Action item. Please print, exactly, only the lines in the entries below from the line that has "data_AF-A0AAD4IPD2-F1" through the line that has "ATOM 41 O O". Pictures don't go in.

(Available data Opens)

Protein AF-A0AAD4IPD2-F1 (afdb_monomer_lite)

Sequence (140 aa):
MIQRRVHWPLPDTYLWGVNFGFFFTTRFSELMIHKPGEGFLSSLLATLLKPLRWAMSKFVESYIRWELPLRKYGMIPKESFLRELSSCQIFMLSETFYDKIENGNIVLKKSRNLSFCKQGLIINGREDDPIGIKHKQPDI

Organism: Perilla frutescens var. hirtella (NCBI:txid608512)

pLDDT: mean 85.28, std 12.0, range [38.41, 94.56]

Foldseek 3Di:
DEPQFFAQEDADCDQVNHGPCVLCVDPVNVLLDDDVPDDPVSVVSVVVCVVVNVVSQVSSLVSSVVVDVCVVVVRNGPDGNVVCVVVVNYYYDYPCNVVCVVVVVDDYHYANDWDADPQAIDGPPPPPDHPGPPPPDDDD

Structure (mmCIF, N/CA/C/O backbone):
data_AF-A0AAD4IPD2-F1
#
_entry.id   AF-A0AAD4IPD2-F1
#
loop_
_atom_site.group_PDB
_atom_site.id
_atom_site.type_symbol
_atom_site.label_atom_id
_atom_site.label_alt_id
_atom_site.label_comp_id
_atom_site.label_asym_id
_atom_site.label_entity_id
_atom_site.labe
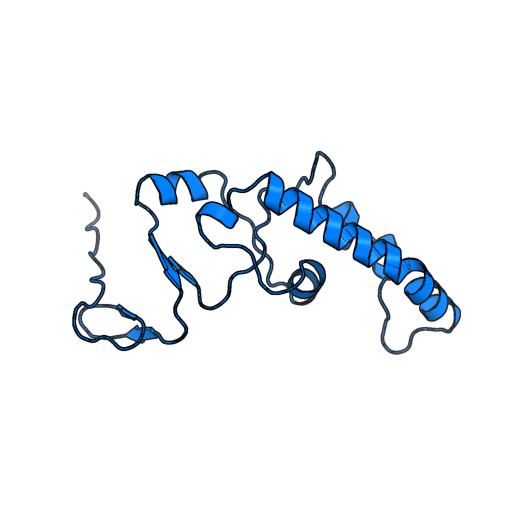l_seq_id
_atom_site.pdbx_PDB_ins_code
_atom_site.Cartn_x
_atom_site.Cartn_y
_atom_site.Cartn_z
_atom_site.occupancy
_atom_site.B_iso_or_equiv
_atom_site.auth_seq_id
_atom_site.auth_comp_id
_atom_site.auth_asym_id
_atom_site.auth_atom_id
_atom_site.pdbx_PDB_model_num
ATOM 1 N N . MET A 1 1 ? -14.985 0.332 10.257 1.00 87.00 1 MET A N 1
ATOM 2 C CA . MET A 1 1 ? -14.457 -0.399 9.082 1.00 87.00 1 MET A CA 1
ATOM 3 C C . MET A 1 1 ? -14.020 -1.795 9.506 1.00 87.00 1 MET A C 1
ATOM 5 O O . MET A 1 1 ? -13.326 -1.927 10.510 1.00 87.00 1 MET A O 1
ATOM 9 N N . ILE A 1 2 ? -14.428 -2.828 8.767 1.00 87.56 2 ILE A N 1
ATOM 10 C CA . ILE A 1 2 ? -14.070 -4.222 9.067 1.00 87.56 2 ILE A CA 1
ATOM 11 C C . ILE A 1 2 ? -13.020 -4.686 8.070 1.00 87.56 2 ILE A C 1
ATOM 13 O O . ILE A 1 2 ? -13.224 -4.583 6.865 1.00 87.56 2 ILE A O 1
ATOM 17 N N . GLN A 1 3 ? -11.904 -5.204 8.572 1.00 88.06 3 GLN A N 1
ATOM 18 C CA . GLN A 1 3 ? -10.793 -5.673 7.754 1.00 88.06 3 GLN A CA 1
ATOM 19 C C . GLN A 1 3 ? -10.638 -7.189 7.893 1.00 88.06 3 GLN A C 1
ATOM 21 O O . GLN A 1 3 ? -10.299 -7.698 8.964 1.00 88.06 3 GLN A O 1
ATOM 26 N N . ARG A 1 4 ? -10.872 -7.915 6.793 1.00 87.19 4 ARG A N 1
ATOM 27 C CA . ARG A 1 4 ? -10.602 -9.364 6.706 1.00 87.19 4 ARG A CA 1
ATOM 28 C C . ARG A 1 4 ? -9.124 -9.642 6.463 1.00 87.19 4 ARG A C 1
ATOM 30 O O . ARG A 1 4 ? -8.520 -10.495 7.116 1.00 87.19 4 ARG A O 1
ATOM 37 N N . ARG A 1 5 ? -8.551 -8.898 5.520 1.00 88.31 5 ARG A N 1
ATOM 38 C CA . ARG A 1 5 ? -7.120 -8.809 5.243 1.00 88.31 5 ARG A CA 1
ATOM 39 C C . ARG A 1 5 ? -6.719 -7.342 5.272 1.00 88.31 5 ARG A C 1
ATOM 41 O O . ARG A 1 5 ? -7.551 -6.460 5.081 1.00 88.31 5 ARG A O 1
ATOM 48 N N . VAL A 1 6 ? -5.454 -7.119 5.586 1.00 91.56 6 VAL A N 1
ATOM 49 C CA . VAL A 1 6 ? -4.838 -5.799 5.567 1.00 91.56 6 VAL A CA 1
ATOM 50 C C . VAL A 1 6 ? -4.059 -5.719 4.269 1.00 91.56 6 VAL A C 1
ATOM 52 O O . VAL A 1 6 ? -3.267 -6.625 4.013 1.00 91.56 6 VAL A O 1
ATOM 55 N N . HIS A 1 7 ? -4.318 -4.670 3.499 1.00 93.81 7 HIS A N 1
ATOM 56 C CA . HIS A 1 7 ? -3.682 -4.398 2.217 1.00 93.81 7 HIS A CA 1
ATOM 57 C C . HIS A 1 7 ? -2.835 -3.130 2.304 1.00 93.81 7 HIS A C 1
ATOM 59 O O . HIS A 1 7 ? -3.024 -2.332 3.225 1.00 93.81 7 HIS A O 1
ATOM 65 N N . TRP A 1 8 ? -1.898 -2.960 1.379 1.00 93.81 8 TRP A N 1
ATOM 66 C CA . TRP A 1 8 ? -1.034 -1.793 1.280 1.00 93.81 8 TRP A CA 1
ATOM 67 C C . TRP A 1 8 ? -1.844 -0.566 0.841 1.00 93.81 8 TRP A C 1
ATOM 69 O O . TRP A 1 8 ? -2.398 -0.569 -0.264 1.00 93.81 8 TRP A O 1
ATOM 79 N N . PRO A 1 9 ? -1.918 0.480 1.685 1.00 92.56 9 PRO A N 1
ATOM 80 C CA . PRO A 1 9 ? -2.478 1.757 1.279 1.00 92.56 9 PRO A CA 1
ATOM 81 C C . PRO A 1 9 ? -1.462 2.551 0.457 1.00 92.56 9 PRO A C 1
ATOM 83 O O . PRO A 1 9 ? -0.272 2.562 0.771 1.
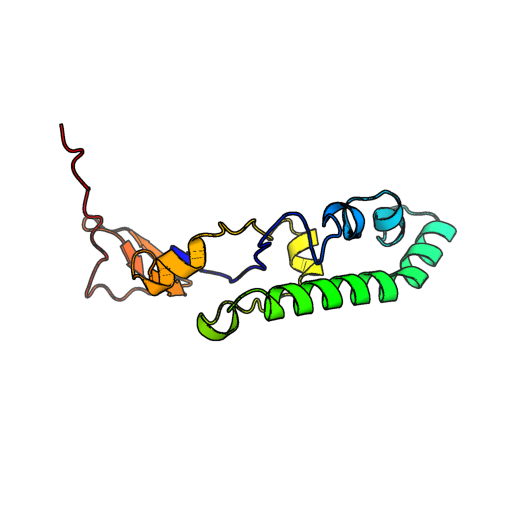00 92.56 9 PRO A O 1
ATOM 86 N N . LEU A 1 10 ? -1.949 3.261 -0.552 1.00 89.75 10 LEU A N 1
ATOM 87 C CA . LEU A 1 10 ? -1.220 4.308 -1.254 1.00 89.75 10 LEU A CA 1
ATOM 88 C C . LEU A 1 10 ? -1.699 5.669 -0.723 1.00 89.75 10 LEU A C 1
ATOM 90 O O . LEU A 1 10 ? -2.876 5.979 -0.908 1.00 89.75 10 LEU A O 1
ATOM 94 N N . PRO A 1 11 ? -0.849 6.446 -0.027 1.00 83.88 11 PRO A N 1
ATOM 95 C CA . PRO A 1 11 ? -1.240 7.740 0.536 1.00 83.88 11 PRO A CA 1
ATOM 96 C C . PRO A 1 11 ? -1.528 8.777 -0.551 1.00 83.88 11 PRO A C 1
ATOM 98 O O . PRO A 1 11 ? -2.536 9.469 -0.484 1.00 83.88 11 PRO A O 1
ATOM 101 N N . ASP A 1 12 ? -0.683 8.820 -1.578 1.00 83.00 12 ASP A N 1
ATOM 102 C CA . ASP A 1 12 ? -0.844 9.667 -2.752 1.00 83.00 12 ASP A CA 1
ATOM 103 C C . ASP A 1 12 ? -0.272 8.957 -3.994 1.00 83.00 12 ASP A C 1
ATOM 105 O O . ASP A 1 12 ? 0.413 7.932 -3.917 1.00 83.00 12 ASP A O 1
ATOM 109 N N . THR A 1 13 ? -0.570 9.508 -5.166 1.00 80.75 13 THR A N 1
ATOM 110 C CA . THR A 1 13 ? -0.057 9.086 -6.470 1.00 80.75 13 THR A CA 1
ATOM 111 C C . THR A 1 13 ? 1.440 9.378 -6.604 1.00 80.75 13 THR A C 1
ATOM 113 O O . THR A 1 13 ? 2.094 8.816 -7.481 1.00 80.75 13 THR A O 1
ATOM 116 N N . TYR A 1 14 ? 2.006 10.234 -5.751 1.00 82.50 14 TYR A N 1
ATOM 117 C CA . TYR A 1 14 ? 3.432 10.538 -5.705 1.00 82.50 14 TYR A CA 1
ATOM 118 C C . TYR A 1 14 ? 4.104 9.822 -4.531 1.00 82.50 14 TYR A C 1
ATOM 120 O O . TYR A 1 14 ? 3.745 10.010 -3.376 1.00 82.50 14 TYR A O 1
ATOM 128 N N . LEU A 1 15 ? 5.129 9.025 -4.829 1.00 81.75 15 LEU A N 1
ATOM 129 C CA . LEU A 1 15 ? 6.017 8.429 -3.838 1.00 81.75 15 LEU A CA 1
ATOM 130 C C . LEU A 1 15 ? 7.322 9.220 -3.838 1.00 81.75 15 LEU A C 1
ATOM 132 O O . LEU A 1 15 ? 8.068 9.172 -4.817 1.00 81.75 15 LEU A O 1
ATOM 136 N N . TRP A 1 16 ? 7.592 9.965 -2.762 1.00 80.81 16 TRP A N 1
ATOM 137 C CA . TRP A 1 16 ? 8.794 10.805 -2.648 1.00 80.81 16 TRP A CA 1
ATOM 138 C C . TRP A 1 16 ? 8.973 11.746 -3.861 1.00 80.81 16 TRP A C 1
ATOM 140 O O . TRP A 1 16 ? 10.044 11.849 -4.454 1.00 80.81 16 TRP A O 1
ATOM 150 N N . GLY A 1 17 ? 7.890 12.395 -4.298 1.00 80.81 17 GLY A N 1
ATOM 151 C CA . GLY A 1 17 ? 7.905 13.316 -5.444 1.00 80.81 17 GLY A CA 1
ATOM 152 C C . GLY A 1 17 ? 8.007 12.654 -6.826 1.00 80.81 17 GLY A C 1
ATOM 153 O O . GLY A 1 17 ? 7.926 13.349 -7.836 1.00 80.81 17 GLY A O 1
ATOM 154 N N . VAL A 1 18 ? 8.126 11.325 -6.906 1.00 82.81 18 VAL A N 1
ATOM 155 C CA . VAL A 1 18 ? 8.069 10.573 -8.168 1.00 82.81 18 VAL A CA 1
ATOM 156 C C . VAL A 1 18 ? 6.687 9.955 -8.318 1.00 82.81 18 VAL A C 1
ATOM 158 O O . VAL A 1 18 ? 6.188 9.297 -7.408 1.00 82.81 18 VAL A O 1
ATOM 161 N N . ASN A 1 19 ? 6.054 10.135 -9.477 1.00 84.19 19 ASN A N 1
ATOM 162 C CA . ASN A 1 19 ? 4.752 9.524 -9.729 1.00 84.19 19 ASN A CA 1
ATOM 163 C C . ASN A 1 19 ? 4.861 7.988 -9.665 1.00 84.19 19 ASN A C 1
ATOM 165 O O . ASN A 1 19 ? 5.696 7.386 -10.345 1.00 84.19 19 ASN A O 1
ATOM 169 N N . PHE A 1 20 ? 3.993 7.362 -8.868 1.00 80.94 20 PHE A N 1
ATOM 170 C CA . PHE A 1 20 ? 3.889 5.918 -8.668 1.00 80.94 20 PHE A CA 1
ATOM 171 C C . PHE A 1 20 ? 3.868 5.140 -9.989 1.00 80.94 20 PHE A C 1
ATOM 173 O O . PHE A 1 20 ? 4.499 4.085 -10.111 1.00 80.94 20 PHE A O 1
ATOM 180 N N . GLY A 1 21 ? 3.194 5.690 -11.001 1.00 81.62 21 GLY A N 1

(Available data Closes)

Result of the exercise.
data_AF-A0AAD4IPD2-F1
#
_entry.id   AF-A0AAD4IPD2-F1
#
loop_
_atom_site.group_PDB
_atom_site.id
_atom_site.type_symbol
_atom_site.label_atom_id
_atom_site.label_alt_id
_atom_site.label_comp_id
_atom_site.label_asym_id
_atom_site.label_entity_id
_atom_site.labe
l_seq_id
_atom_site.pdbx_PDB_ins_code
_atom_site.Cartn_x
_atom_site.Cartn_y
_atom_site.Cartn_z
_atom_site.occupancy
_atom_site.B_iso_or_equiv
_atom_site.auth_seq_id
_atom_site.auth_comp_id
_atom_site.auth_asym_id
_atom_site.auth_atom_id
_atom_site.pdbx_PDB_model_num
ATOM 1 N N . MET A 1 1 ? -14.985 0.332 10.257 1.00 87.00 1 MET A N 1
ATOM 2 C CA . MET A 1 1 ? -14.457 -0.399 9.082 1.00 87.00 1 MET A CA 1
ATOM 3 C C . MET A 1 1 ? -14.020 -1.795 9.506 1.00 87.00 1 MET A C 1
ATOM 5 O O . MET A 1 1 ? -13.326 -1.927 10.510 1.00 87.00 1 MET A O 1
ATOM 9 N N . ILE A 1 2 ? -14.428 -2.828 8.767 1.00 87.56 2 ILE A N 1
ATOM 10 C CA . ILE A 1 2 ? -14.070 -4.222 9.067 1.00 87.56 2 ILE A CA 1
ATOM 11 C C . ILE A 1 2 ? -13.020 -4.686 8.070 1.00 87.56 2 ILE A C 1
ATOM 13 O O . ILE A 1 2 ? -13.224 -4.583 6.865 1.00 87.56 2 ILE A O 1
ATOM 17 N N . GLN A 1 3 ? -11.904 -5.204 8.572 1.00 88.06 3 GLN A N 1
ATOM 18 C CA . GLN A 1 3 ? -10.793 -5.673 7.754 1.00 88.06 3 GLN A CA 1
ATOM 19 C C . GLN A 1 3 ? -10.638 -7.189 7.893 1.00 88.06 3 GLN A C 1
ATOM 21 O O . GLN A 1 3 ? -10.299 -7.698 8.964 1.00 88.06 3 GLN A O 1
ATOM 26 N N . ARG A 1 4 ? -10.872 -7.915 6.793 1.00 87.19 4 ARG A N 1
ATOM 27 C CA . ARG A 1 4 ? -10.602 -9.364 6.706 1.00 87.19 4 ARG A CA 1
ATOM 28 C C . ARG A 1 4 ? -9.124 -9.642 6.463 1.00 87.19 4 ARG A C 1
ATOM 30 O O . ARG A 1 4 ? -8.520 -10.495 7.116 1.00 87.19 4 ARG A O 1
ATOM 37 N N . ARG A 1 5 ? -8.551 -8.898 5.520 1.00 88.31 5 ARG A N 1
ATOM 38 C CA . ARG A 1 5 ? -7.120 -8.809 5.243 1.00 88.31 5 ARG A CA 1
ATOM 39 C C . ARG A 1 5 ? -6.719 -7.342 5.272 1.00 88.31 5 ARG A C 1
ATOM 41 O O . ARG A 1 5 ? -7.551 -6.460 5.081 1.00 88.31 5 ARG A O 1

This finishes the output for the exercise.